Ayesha Mathews-Wadhwa looks at digital design trends through the consumer behavior lens and writes that It’s a fact that women represent the majority of the online market. Within this demographic are key groups poised for great brand opportunities in 2012. These include affluent women and mom consumers. Since women outnumber men in social media, it follows that marketers should give the female psyche serious consideration when making digital design decisions for their brands. 

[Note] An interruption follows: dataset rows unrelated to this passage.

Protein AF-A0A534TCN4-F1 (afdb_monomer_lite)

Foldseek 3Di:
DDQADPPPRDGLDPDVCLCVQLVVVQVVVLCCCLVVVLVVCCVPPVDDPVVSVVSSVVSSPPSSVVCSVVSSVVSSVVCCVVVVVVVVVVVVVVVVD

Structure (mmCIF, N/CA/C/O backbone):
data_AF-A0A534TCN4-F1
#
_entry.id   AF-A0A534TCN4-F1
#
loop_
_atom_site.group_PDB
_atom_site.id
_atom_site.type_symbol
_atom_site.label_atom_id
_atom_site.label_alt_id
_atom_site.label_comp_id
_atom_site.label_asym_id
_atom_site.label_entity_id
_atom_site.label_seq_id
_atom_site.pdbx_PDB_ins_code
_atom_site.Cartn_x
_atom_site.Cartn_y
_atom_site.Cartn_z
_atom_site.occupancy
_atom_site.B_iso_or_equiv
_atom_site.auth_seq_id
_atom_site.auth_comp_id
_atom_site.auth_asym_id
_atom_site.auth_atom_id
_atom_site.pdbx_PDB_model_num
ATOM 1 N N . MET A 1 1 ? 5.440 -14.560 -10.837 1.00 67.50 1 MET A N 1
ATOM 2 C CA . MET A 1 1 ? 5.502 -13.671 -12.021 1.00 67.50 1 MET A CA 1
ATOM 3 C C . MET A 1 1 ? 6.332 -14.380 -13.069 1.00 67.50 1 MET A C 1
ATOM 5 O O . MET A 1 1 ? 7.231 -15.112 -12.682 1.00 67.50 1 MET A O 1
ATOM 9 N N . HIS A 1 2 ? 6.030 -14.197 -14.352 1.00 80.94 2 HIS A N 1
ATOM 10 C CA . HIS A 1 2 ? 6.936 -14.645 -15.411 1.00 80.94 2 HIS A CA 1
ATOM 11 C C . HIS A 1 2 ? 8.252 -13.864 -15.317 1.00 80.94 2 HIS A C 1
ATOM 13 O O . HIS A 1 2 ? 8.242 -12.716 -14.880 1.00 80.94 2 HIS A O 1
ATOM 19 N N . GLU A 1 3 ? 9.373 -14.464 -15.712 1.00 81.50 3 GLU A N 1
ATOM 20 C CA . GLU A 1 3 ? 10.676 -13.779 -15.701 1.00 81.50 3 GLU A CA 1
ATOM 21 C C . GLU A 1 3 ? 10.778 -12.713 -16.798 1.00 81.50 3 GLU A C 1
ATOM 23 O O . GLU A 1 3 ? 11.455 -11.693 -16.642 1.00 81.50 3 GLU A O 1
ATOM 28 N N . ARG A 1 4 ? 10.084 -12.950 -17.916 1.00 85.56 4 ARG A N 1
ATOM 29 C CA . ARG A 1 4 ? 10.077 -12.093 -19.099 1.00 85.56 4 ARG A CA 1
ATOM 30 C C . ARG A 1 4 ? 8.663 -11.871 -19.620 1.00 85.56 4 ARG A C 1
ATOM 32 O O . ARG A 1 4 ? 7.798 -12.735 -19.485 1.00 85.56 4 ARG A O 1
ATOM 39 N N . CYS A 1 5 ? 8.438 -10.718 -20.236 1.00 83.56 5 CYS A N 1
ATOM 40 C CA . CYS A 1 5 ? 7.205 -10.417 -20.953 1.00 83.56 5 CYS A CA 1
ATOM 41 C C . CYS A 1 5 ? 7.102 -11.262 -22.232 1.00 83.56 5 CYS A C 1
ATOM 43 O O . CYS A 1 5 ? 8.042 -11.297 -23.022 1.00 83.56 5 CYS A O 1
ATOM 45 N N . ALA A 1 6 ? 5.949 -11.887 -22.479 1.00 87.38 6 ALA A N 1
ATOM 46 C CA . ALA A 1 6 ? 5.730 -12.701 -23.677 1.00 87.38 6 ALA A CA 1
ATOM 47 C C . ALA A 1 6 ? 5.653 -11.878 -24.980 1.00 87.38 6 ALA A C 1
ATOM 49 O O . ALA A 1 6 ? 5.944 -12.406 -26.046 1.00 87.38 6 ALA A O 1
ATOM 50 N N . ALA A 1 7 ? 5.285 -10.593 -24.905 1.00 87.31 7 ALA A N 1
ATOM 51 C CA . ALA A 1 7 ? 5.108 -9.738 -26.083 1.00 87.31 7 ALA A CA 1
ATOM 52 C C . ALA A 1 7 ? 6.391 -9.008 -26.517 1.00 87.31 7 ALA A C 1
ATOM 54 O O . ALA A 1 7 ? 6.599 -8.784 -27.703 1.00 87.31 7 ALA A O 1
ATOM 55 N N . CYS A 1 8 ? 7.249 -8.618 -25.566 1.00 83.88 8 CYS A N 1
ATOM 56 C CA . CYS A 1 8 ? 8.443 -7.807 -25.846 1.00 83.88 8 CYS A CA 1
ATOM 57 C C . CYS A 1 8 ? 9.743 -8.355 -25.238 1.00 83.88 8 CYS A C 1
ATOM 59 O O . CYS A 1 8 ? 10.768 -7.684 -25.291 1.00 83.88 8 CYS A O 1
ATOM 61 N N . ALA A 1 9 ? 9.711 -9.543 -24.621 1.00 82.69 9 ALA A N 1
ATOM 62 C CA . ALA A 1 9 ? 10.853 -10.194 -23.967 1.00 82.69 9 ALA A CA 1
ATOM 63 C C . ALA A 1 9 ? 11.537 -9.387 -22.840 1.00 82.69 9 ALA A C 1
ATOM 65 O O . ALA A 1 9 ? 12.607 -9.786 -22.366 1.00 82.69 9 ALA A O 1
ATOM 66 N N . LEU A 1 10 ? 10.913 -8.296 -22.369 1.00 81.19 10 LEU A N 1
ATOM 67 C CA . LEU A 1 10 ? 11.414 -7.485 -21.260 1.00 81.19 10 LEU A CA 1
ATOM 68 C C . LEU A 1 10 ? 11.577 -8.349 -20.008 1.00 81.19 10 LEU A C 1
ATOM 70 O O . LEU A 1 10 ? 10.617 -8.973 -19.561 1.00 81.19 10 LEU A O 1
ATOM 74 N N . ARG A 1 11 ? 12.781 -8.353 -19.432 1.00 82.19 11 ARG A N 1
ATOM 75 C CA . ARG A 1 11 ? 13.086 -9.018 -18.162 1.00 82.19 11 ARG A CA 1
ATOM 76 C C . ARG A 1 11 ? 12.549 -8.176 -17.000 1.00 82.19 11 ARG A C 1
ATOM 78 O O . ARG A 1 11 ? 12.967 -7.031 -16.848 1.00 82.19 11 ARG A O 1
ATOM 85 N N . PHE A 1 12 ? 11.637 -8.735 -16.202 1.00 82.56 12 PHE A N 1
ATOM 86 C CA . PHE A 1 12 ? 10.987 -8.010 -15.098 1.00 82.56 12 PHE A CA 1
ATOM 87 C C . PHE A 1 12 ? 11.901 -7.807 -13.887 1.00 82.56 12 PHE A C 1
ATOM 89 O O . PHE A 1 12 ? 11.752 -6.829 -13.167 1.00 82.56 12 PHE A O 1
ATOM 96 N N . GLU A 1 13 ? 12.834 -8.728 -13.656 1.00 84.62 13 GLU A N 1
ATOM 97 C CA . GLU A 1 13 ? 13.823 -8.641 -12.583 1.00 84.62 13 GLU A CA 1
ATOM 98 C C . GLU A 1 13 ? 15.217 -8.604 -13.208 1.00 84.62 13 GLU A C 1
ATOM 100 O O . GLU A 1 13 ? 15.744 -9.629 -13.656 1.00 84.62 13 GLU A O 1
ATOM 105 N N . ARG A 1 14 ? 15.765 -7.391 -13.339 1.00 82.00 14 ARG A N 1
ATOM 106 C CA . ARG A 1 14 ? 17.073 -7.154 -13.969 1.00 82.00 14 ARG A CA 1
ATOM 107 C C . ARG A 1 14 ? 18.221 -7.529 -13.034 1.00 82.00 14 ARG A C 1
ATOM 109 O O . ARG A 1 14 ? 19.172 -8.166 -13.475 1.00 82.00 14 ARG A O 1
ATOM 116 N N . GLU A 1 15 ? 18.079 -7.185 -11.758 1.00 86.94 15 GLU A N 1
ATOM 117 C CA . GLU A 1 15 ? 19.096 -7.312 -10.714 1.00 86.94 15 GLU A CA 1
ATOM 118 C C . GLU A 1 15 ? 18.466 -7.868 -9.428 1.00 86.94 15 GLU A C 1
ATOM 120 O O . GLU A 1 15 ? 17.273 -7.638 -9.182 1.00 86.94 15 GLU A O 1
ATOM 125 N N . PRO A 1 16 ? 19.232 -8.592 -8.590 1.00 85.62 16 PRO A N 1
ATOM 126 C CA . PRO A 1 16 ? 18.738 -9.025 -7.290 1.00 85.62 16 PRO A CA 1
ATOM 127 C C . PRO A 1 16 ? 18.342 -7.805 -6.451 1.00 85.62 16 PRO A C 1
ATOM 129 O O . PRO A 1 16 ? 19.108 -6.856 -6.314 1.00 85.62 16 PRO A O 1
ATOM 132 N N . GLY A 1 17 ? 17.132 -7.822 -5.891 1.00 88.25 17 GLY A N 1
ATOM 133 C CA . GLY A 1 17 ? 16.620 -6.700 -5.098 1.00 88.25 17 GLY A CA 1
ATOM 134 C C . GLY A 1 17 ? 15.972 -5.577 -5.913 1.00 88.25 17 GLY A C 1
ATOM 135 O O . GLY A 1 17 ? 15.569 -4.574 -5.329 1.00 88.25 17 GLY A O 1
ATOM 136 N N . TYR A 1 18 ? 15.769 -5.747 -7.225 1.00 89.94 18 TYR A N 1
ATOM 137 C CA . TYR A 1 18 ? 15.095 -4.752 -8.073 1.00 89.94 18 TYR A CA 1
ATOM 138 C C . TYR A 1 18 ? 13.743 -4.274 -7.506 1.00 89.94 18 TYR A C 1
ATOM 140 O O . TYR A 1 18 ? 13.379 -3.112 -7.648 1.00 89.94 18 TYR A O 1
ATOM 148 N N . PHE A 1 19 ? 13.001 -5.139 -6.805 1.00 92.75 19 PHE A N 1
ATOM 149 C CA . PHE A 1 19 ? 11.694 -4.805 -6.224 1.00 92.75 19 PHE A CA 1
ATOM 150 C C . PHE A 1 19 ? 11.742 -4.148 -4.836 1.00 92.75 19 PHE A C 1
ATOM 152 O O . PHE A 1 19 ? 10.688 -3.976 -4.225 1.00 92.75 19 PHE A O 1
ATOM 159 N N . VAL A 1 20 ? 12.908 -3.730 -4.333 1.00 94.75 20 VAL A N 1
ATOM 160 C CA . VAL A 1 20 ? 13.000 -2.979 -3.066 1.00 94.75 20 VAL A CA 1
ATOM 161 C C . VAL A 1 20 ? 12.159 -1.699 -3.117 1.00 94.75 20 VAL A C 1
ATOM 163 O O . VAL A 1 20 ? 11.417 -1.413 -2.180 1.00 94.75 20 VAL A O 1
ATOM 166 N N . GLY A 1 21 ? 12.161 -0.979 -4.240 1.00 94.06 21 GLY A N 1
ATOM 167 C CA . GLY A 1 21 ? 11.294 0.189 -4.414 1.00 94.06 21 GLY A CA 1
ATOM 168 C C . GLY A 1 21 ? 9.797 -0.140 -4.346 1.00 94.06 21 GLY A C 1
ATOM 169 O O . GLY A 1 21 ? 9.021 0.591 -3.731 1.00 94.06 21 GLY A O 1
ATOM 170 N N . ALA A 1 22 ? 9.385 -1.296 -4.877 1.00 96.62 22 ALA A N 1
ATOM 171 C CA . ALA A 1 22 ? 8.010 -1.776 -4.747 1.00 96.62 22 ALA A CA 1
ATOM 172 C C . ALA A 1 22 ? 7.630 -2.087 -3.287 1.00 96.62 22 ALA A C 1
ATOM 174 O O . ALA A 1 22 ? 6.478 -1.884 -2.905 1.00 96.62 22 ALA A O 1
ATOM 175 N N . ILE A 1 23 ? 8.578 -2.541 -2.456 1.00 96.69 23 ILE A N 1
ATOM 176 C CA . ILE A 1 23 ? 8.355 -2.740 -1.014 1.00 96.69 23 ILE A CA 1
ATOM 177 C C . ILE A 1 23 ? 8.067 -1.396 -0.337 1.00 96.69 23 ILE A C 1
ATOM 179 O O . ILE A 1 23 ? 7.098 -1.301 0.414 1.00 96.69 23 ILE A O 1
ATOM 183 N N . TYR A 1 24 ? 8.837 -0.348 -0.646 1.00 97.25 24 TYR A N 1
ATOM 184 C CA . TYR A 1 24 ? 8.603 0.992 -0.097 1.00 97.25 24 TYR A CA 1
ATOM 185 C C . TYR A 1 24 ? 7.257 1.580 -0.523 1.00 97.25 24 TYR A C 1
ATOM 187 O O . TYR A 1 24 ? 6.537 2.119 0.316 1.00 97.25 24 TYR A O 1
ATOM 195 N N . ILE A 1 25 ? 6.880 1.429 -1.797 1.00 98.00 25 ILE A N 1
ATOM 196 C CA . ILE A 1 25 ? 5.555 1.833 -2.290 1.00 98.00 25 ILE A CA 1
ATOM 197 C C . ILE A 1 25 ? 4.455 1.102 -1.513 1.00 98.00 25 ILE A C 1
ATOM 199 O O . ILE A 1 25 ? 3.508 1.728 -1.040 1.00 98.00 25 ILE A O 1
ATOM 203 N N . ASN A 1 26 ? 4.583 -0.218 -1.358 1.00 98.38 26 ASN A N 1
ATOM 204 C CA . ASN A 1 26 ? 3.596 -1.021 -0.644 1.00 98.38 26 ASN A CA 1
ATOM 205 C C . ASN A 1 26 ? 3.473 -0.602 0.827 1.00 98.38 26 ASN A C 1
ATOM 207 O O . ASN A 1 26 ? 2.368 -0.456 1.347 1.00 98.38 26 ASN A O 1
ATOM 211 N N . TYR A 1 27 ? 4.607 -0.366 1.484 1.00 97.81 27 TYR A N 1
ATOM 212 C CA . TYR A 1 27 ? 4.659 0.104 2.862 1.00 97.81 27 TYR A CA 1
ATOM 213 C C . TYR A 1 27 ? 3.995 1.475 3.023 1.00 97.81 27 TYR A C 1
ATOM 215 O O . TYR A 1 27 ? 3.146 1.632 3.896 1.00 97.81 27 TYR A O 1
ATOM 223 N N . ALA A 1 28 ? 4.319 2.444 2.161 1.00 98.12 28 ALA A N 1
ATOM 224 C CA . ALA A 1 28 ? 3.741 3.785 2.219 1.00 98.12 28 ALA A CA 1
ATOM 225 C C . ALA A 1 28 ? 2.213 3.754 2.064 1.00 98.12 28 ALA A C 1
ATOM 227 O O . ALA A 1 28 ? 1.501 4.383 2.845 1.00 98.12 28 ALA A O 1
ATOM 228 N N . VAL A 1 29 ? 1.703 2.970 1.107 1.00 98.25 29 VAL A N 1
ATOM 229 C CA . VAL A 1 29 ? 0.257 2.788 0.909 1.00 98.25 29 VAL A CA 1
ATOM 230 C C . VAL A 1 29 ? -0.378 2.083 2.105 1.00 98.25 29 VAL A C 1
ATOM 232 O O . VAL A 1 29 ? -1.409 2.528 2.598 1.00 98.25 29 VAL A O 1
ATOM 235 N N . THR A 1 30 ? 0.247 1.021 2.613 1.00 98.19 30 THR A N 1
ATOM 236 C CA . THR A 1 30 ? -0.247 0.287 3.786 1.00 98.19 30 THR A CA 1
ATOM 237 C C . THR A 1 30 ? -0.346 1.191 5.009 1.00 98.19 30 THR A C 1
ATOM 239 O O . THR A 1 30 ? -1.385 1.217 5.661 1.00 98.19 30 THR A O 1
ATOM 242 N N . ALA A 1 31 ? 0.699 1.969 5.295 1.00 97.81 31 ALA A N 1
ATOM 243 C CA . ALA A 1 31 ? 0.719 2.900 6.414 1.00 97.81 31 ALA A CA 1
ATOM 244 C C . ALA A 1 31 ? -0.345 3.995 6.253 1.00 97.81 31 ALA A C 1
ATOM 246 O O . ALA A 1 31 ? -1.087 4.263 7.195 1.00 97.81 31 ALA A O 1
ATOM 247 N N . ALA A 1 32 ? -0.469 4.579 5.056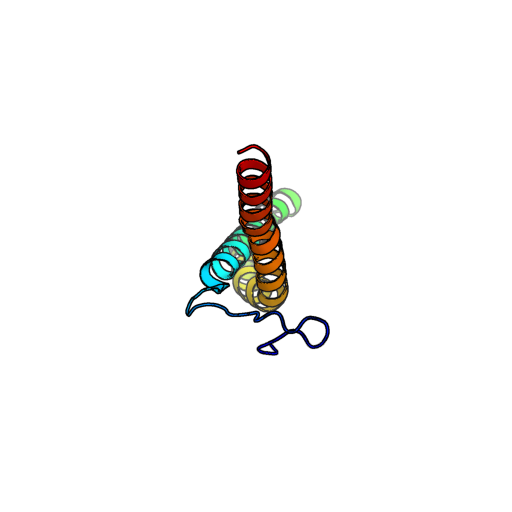 1.00 98.12 32 ALA A N 1
ATOM 248 C CA . ALA A 1 32 ? -1.474 5.600 4.773 1.00 98.12 32 ALA A CA 1
ATOM 249 C C . ALA A 1 32 ? -2.905 5.068 4.946 1.00 98.12 32 ALA A C 1
ATOM 251 O O . ALA A 1 32 ? -3.738 5.741 5.547 1.00 98.12 32 ALA A O 1
ATOM 252 N N . VAL A 1 33 ? -3.187 3.853 4.467 1.00 97.75 33 VAL A N 1
ATOM 253 C CA . VAL A 1 33 ? -4.515 3.235 4.580 1.00 97.75 33 VAL A CA 1
ATOM 254 C C . VAL A 1 33 ? -4.812 2.804 6.013 1.00 97.75 33 VAL A C 1
ATOM 256 O O . VAL A 1 33 ? -5.900 3.081 6.505 1.00 97.75 33 VAL A O 1
ATOM 259 N N . ALA A 1 34 ? -3.873 2.148 6.696 1.00 97.25 34 ALA A N 1
ATOM 260 C CA . ALA A 1 34 ? -4.098 1.659 8.053 1.00 97.25 34 ALA A CA 1
ATOM 261 C C . ALA A 1 34 ? -4.222 2.816 9.052 1.00 97.25 34 ALA A C 1
ATOM 263 O O . ALA A 1 34 ? -5.224 2.912 9.754 1.00 97.25 34 ALA A O 1
ATOM 264 N N . LEU A 1 35 ? -3.243 3.726 9.084 1.00 96.38 35 LEU A N 1
ATOM 265 C CA . LEU A 1 35 ? -3.252 4.847 10.023 1.00 96.38 35 LEU A CA 1
ATOM 266 C C . LEU A 1 35 ? -4.302 5.887 9.630 1.00 96.38 35 LEU A C 1
ATOM 268 O O . LEU A 1 35 ? -5.133 6.265 10.449 1.00 96.38 35 LEU A O 1
ATOM 272 N N . GLY A 1 36 ? -4.291 6.328 8.370 1.00 96.44 36 GLY A N 1
ATOM 273 C CA . GLY A 1 36 ? -5.240 7.328 7.887 1.00 96.44 36 GLY A CA 1
ATOM 274 C C . GLY A 1 36 ? -6.680 6.826 7.940 1.00 96.44 36 GLY A C 1
ATOM 275 O O . GLY A 1 36 ? -7.564 7.564 8.360 1.00 96.44 36 GLY A O 1
ATOM 276 N N . GLY A 1 37 ? -6.918 5.561 7.584 1.00 95.94 37 GLY A N 1
ATOM 277 C CA . GLY A 1 37 ? -8.247 4.955 7.639 1.00 95.94 37 GLY A CA 1
ATOM 278 C C . GLY A 1 37 ? -8.799 4.867 9.058 1.00 95.94 37 GLY A C 1
ATOM 279 O O . GLY A 1 37 ? -9.951 5.232 9.271 1.00 95.94 37 GLY A O 1
ATOM 280 N N . VAL A 1 38 ? -7.986 4.440 10.031 1.00 96.56 38 VAL A N 1
ATOM 281 C CA . VAL A 1 38 ? -8.421 4.362 11.435 1.00 96.56 38 VAL A CA 1
ATOM 282 C C . VAL A 1 38 ? -8.682 5.749 12.014 1.00 96.56 38 VAL A C 1
ATOM 284 O O . VAL A 1 38 ? -9.749 5.951 12.577 1.00 96.56 38 VAL A O 1
ATOM 287 N N . LEU A 1 39 ? -7.785 6.720 11.803 1.00 96.00 39 LEU A N 1
ATOM 288 C CA . LEU A 1 39 ? -7.970 8.086 12.311 1.00 96.00 39 LEU A CA 1
ATOM 289 C C . LEU A 1 39 ? -9.215 8.768 11.730 1.00 96.00 39 LEU A C 1
ATOM 291 O O . LEU A 1 39 ? -9.953 9.436 12.448 1.00 96.00 39 LEU A O 1
ATOM 295 N N . VAL A 1 40 ? -9.461 8.603 10.427 1.00 97.06 40 VAL A N 1
ATOM 296 C CA . VAL A 1 40 ? -10.662 9.154 9.784 1.00 97.06 40 VAL A CA 1
ATOM 297 C C . VAL A 1 40 ? -11.920 8.470 10.313 1.00 97.06 40 VAL A C 1
ATOM 299 O O . VAL A 1 40 ? -12.921 9.140 10.555 1.00 97.06 40 VAL A O 1
ATOM 302 N N . LEU A 1 41 ? -11.888 7.148 10.495 1.00 95.88 41 LEU A N 1
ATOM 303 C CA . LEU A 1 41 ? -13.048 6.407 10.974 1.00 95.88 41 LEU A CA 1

It isn’t enough to make assumptions about what women want and how they want to be approached; marketers must appreciate the diversity of their experiences and meet women at different life stages to deliver effectively.

Have plenty boomers
According to Marketing to the Ultimate Power Consumer—The Baby-Boomer Woman (Mary Brown and Carol Orsborn, Ph.D), these women “are more financially empowered than any previous generation of women.” Of women with household incomes of $75,000 or more, 94.3 percent regularly access the internet (Kim Gordon, Ten Marketing Trends to Watch, These are all compelling statistics as to why brands seeking to market products at higher price points would do well to tap into this group’s specific needs and desires when considering digital technology in 2012.
51 percent of online women are moms. They use social networks more frequently, and longer, and readily share information about their kids and education online.  Keeping momsumers high up on the target radar is a smart move for brands looking to stay relevant in 2012.
Digital BFFs
Women highly influence the viewpoints of their online friends. Because they spend more time on social media, it follows that brands should look for innovative ways to influence women’s digital BFF networks. Consider the evidence on women’s online habits:
• 22 percent shop online at least once a day
• 92 percent pass along information about deals or finds to others
• 171: average number of contacts in their e-mail or mobile lists
• 76 percent want to be part of a special or select panel.
The three-screen woman
With television’s importance on the decline among women (58 percent would toss TV if they had to get rid of one digital device, but only 11 percent would ditch their laptops), brands focused on traditional modes of advertising now have a business case for taking their marketing strategies online. Today’s women split their attention among three digital screens: smartphone, laptop/desktop, and tablet.
The mobile trinity: social-local-info
With smartphone and tablet purchases now expected to outnumber computer purchases, brands simply cannot afford to leave mobile technology out of their marketing strategies. Moving forward, consumers will cease to point, click, and scroll. They will touch, drag, pinch, zoom, and even switch from landscape and portrait layouts on brand websites. Crafting designs with these behavior cues in mind will help accommodate the three-screen woman’s need to get information quickly (now) without disappointing her with display interruptions.

The line between online and offline shopping is blurring. Researchers are finding that even consumers who don’t buy online are using mobile technology to locate items locally. Geo-targeted and GPS-enabled platforms like Foursquare, and those using QR Codes, are going to become increasingly integral to retail commerce for their roles in comparison shopping and personalization.